Data to examine:
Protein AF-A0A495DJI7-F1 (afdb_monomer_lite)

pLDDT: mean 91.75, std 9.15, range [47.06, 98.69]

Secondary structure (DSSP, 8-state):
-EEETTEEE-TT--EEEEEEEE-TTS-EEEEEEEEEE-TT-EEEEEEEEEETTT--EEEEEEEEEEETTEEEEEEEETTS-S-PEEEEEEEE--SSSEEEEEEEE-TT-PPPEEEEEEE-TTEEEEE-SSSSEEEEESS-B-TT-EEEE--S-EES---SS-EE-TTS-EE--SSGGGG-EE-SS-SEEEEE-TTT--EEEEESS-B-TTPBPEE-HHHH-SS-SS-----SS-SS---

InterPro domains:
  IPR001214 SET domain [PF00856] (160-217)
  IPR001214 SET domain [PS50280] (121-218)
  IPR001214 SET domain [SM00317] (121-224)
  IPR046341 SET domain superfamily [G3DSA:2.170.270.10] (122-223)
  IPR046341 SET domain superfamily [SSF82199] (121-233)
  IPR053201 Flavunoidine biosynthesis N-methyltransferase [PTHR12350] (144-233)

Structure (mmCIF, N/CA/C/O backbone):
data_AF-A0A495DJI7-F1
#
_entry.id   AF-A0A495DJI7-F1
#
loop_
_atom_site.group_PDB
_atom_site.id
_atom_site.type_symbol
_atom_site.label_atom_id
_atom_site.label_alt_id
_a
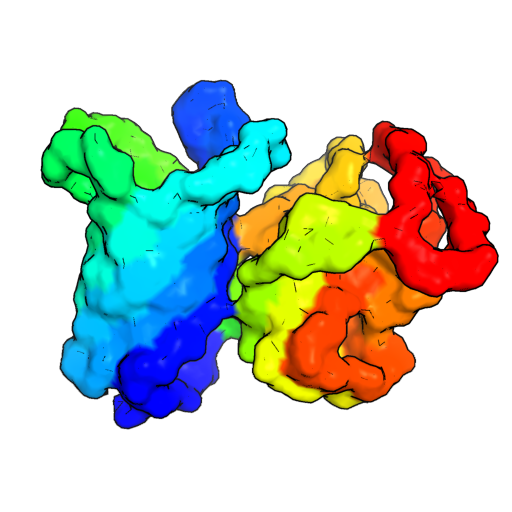tom_site.label_comp_id
_atom_site.label_asym_id
_atom_site.label_entity_id
_atom_site.label_seq_id
_atom_site.pdbx_PDB_ins_code
_atom_site.Cartn_x
_atom_site.Cartn_y
_atom_site.Cartn_z
_atom_site.occupancy
_atom_site.B_iso_or_equiv
_atom_site.auth_seq_id
_atom_site.auth_comp_id
_atom_site.auth_asym_id
_atom_site.auth_atom_id
_atom_site.pdbx_PDB_model_num
ATOM 1 N N . MET A 1 1 ? -21.272 -10.790 11.918 1.00 80.19 1 MET A N 1
ATOM 2 C CA . MET A 1 1 ? -20.616 -10.340 10.658 1.00 80.19 1 MET A CA 1
ATOM 3 C C . MET A 1 1 ? -20.766 -8.835 10.564 1.00 80.19 1 MET A C 1
ATOM 5 O O . MET A 1 1 ? -21.841 -8.348 10.888 1.00 80.19 1 MET A O 1
ATOM 9 N N . THR A 1 2 ? -19.735 -8.126 10.112 1.00 84.25 2 THR A N 1
ATOM 10 C CA . THR A 1 2 ? -19.693 -6.655 10.098 1.00 84.25 2 THR A CA 1
ATOM 11 C C . THR A 1 2 ? -19.373 -6.162 8.686 1.00 84.25 2 THR A C 1
ATOM 13 O O . THR A 1 2 ? -18.527 -6.752 8.013 1.00 84.25 2 THR A O 1
ATOM 16 N N . GLN A 1 3 ? -20.068 -5.124 8.210 1.00 89.50 3 GLN A N 1
ATOM 17 C CA . GLN A 1 3 ? -19.748 -4.464 6.937 1.00 89.50 3 GLN A CA 1
ATOM 18 C C . GLN A 1 3 ? -18.598 -3.484 7.151 1.00 89.50 3 GLN A C 1
ATOM 20 O O . GLN A 1 3 ? -18.675 -2.641 8.041 1.00 89.50 3 GLN A O 1
ATOM 25 N N . PHE A 1 4 ? -17.543 -3.585 6.346 1.00 92.81 4 PHE A N 1
ATOM 26 C CA . PHE A 1 4 ? -16.431 -2.638 6.385 1.00 92.81 4 PHE A CA 1
ATOM 27 C C . PHE A 1 4 ? -15.707 -2.598 5.038 1.00 92.81 4 PHE A C 1
ATOM 29 O O . PHE A 1 4 ? -15.288 -3.646 4.532 1.00 92.81 4 PHE A O 1
ATOM 36 N N . LEU A 1 5 ? -15.556 -1.388 4.482 1.00 91.50 5 LEU A N 1
ATOM 37 C CA . LEU A 1 5 ? -14.953 -1.130 3.166 1.00 91.50 5 LEU A CA 1
ATOM 38 C C . LEU A 1 5 ? -15.569 -1.996 2.056 1.00 91.50 5 LEU A C 1
ATOM 40 O O . LEU A 1 5 ? -14.872 -2.732 1.364 1.00 91.50 5 LEU A O 1
ATOM 44 N N . GLY A 1 6 ? -16.902 -1.967 1.950 1.00 84.31 6 GLY A N 1
ATOM 45 C CA . GLY A 1 6 ? -17.649 -2.669 0.898 1.00 84.31 6 GLY A CA 1
ATOM 46 C C . GLY A 1 6 ? -17.672 -4.199 1.004 1.00 84.31 6 GLY A C 1
ATOM 47 O O . GLY A 1 6 ? -18.217 -4.855 0.119 1.00 84.31 6 GLY A O 1
ATOM 48 N N . ALA A 1 7 ? -17.111 -4.785 2.069 1.00 87.69 7 ALA A N 1
ATOM 49 C CA . ALA A 1 7 ? -17.057 -6.229 2.264 1.00 87.69 7 ALA A CA 1
ATOM 50 C C . ALA A 1 7 ? -17.720 -6.667 3.576 1.00 87.69 7 ALA A C 1
ATOM 52 O O . ALA A 1 7 ? -17.550 -6.047 4.629 1.00 87.69 7 ALA A O 1
ATOM 53 N N . THR A 1 8 ? -18.408 -7.811 3.522 1.00 89.31 8 THR A N 1
ATOM 54 C CA . THR A 1 8 ? -18.918 -8.493 4.719 1.00 89.31 8 THR A CA 1
ATOM 55 C C . THR A 1 8 ? -17.790 -9.289 5.356 1.00 89.31 8 THR A C 1
ATOM 57 O O . THR A 1 8 ? -17.194 -10.147 4.706 1.00 89.31 8 THR A O 1
ATOM 60 N N . ARG A 1 9 ? -17.498 -9.031 6.631 1.00 86.94 9 ARG A N 1
ATOM 61 C CA . ARG A 1 9 ? -16.364 -9.635 7.338 1.00 86.94 9 ARG A CA 1
ATOM 62 C C . ARG A 1 9 ? -16.810 -10.407 8.571 1.00 86.94 9 ARG A C 1
ATOM 64 O O . ARG A 1 9 ? -17.810 -10.080 9.218 1.00 86.94 9 ARG A O 1
ATOM 71 N N . ALA A 1 10 ? -16.052 -11.448 8.900 1.00 89.12 10 ALA A N 1
ATOM 72 C CA . ALA A 1 10 ? -16.170 -12.100 10.194 1.00 89.12 10 ALA A CA 1
ATOM 73 C C . ALA A 1 10 ? -15.733 -11.120 11.294 1.00 89.12 10 ALA A C 1
ATOM 75 O O . ALA A 1 10 ? -14.766 -10.377 11.120 1.00 89.12 10 ALA A O 1
ATOM 76 N N . ALA A 1 11 ? -16.468 -11.109 12.405 1.00 89.12 11 ALA A N 1
ATOM 77 C CA . ALA A 1 11 ? -16.149 -10.239 13.527 1.00 89.12 11 ALA A CA 1
ATOM 78 C C . ALA A 1 11 ? -14.787 -10.615 14.124 1.00 89.12 11 ALA A C 1
ATOM 80 O O . ALA A 1 11 ? -14.404 -11.786 14.139 1.00 89.12 11 ALA A O 1
ATOM 81 N N . SER A 1 12 ? -14.059 -9.608 14.597 1.00 89.62 12 SER A N 1
ATOM 82 C CA . SER A 1 12 ? -12.763 -9.738 15.270 1.00 89.62 12 SER A CA 1
ATOM 83 C C . SER A 1 12 ? -11.646 -10.401 14.446 1.00 89.62 12 SER A C 1
ATOM 85 O O . SER A 1 12 ? -10.594 -10.723 14.995 1.00 89.62 12 SER A O 1
ATOM 87 N N . VAL A 1 13 ? -11.827 -10.566 13.131 1.00 91.88 13 VAL A N 1
ATOM 88 C CA . VAL A 1 13 ? -10.747 -10.964 12.219 1.00 91.88 13 VAL A CA 1
ATOM 89 C C . VAL A 1 13 ? -9.960 -9.718 11.802 1.00 91.88 13 VAL A C 1
ATOM 91 O O . VAL A 1 13 ? -10.583 -8.731 11.400 1.00 91.88 13 VAL A O 1
ATOM 94 N N . PRO A 1 14 ? -8.614 -9.735 11.881 1.00 94.25 14 PRO A N 1
ATOM 95 C CA . PRO A 1 14 ? -7.803 -8.593 11.485 1.00 94.25 14 PRO A CA 1
ATOM 96 C C . PRO A 1 14 ? -8.002 -8.197 10.022 1.00 94.25 14 PRO A C 1
ATOM 98 O O . PRO A 1 14 ? -7.973 -9.029 9.115 1.00 94.25 14 PRO A O 1
ATOM 101 N N . VAL A 1 15 ? -8.140 -6.897 9.805 1.00 95.69 15 VAL A N 1
ATOM 102 C CA . VAL A 1 15 ? -8.098 -6.232 8.510 1.00 95.69 15 VAL A CA 1
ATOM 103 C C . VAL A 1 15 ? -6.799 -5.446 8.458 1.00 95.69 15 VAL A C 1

Exercise: Reproduce exactly the entries above, limited to the lines from the one with "ATOM 38 C C" through the one with "ATOM 83 C C", both included.

Answer section:
ATOM 38 C C . LEU A 1 5 ? -15.569 -1.996 2.056 1.00 91.50 5 LEU A C 1
ATOM 40 O O . LEU A 1 5 ? -14.872 -2.732 1.364 1.00 91.50 5 LEU A O 1
ATOM 44 N N . GLY A 1 6 ? -16.902 -1.967 1.950 1.00 84.31 6 GLY A N 1
ATOM 45 C CA . GLY A 1 6 ? -17.649 -2.669 0.898 1.00 84.31 6 GLY A CA 1
ATOM 46 C C . GLY A 1 6 ? -17.672 -4.199 1.004 1.00 84.31 6 GLY A C 1
ATOM 47 O O . GLY A 1 6 ? -18.217 -4.855 0.119 1.00 84.31 6 GLY A O 1
ATOM 48 N N . ALA A 1 7 ? -17.111 -4.785 2.069 1.00 87.69 7 ALA A N 1
ATOM 49 C CA . ALA A 1 7 ? -17.057 -6.229 2.264 1.00 87.69 7 ALA A CA 1
ATOM 50 C C . ALA A 1 7 ? -17.720 -6.667 3.576 1.00 87.69 7 ALA A C 1
ATOM 52 O O . ALA A 1 7 ? -17.550 -6.047 4.629 1.00 87.69 7 ALA A O 1
ATOM 53 N N . THR A 1 8 ? -18.408 -7.811 3.522 1.00 89.31 8 THR A N 1
ATOM 54 C CA . THR A 1 8 ? -18.918 -8.493 4.719 1.00 89.31 8 THR A CA 1
ATOM 55 C C . THR A 1 8 ? -17.790 -9.289 5.356 1.00 89.31 8 THR A C 1
ATOM 57 O O . THR A 1 8 ? -17.194 -10.147 4.706 1.00 89.31 8 THR A O 1
ATOM 60 N N . ARG A 1 9 ? -17.498 -9.031 6.631 1.00 86.94 9 ARG A N 1
ATOM 61 C CA . ARG A 1 9 ? -16.364 -9.635 7.338 1.00 86.94 9 ARG A CA 1
ATOM 62 C C . ARG A 1 9 ? -16.810 -10.407 8.571 1.00 86.94 9 ARG A C 1
ATOM 64 O O . ARG A 1 9 ? -17.810 -10.080 9.218 1.00 86.94 9 ARG A O 1
ATOM 71 N N . ALA A 1 10 ? -16.052 -11.448 8.900 1.00 89.12 10 ALA A N 1
ATOM 72 C CA . ALA A 1 10 ? -16.170 -12.100 10.194 1.00 89.12 10 ALA A CA 1
ATOM 73 C C . ALA A 1 10 ? -15.733 -11.120 11.294 1.00 89.12 10 ALA A C 1
ATOM 75 O O . ALA A 1 10 ? -14.766 -10.377 11.120 1.00 89.12 10 ALA A O 1
ATOM 76 N N . ALA A 1 11 ? -16.468 -11.109 12.405 1.00 89.12 11 ALA A N 1
ATOM 77 C CA . ALA A 1 11 ? -16.149 -10.239 13.527 1.00 89.12 11 ALA A CA 1
ATOM 78 C C . ALA A 1 11 ? -14.787 -10.615 14.124 1.00 89.12 11 ALA A C 1
ATOM 80 O O . ALA A 1 11 ? -14.404 -11.786 14.139 1.00 89.12 11 ALA A O 1
ATOM 81 N N . SER A 1 12 ? -14.059 -9.608 14.597 1.00 89.62 12 SER A N 1
ATOM 82 C CA . SER A 1 12 ? -12.763 -9.738 15.270 1.00 89.62 12 SER A CA 1
ATOM 83 C C . SER A 1 12 ? -11.646 -10.401 14.446 1.00 89.62 12 SER A C 1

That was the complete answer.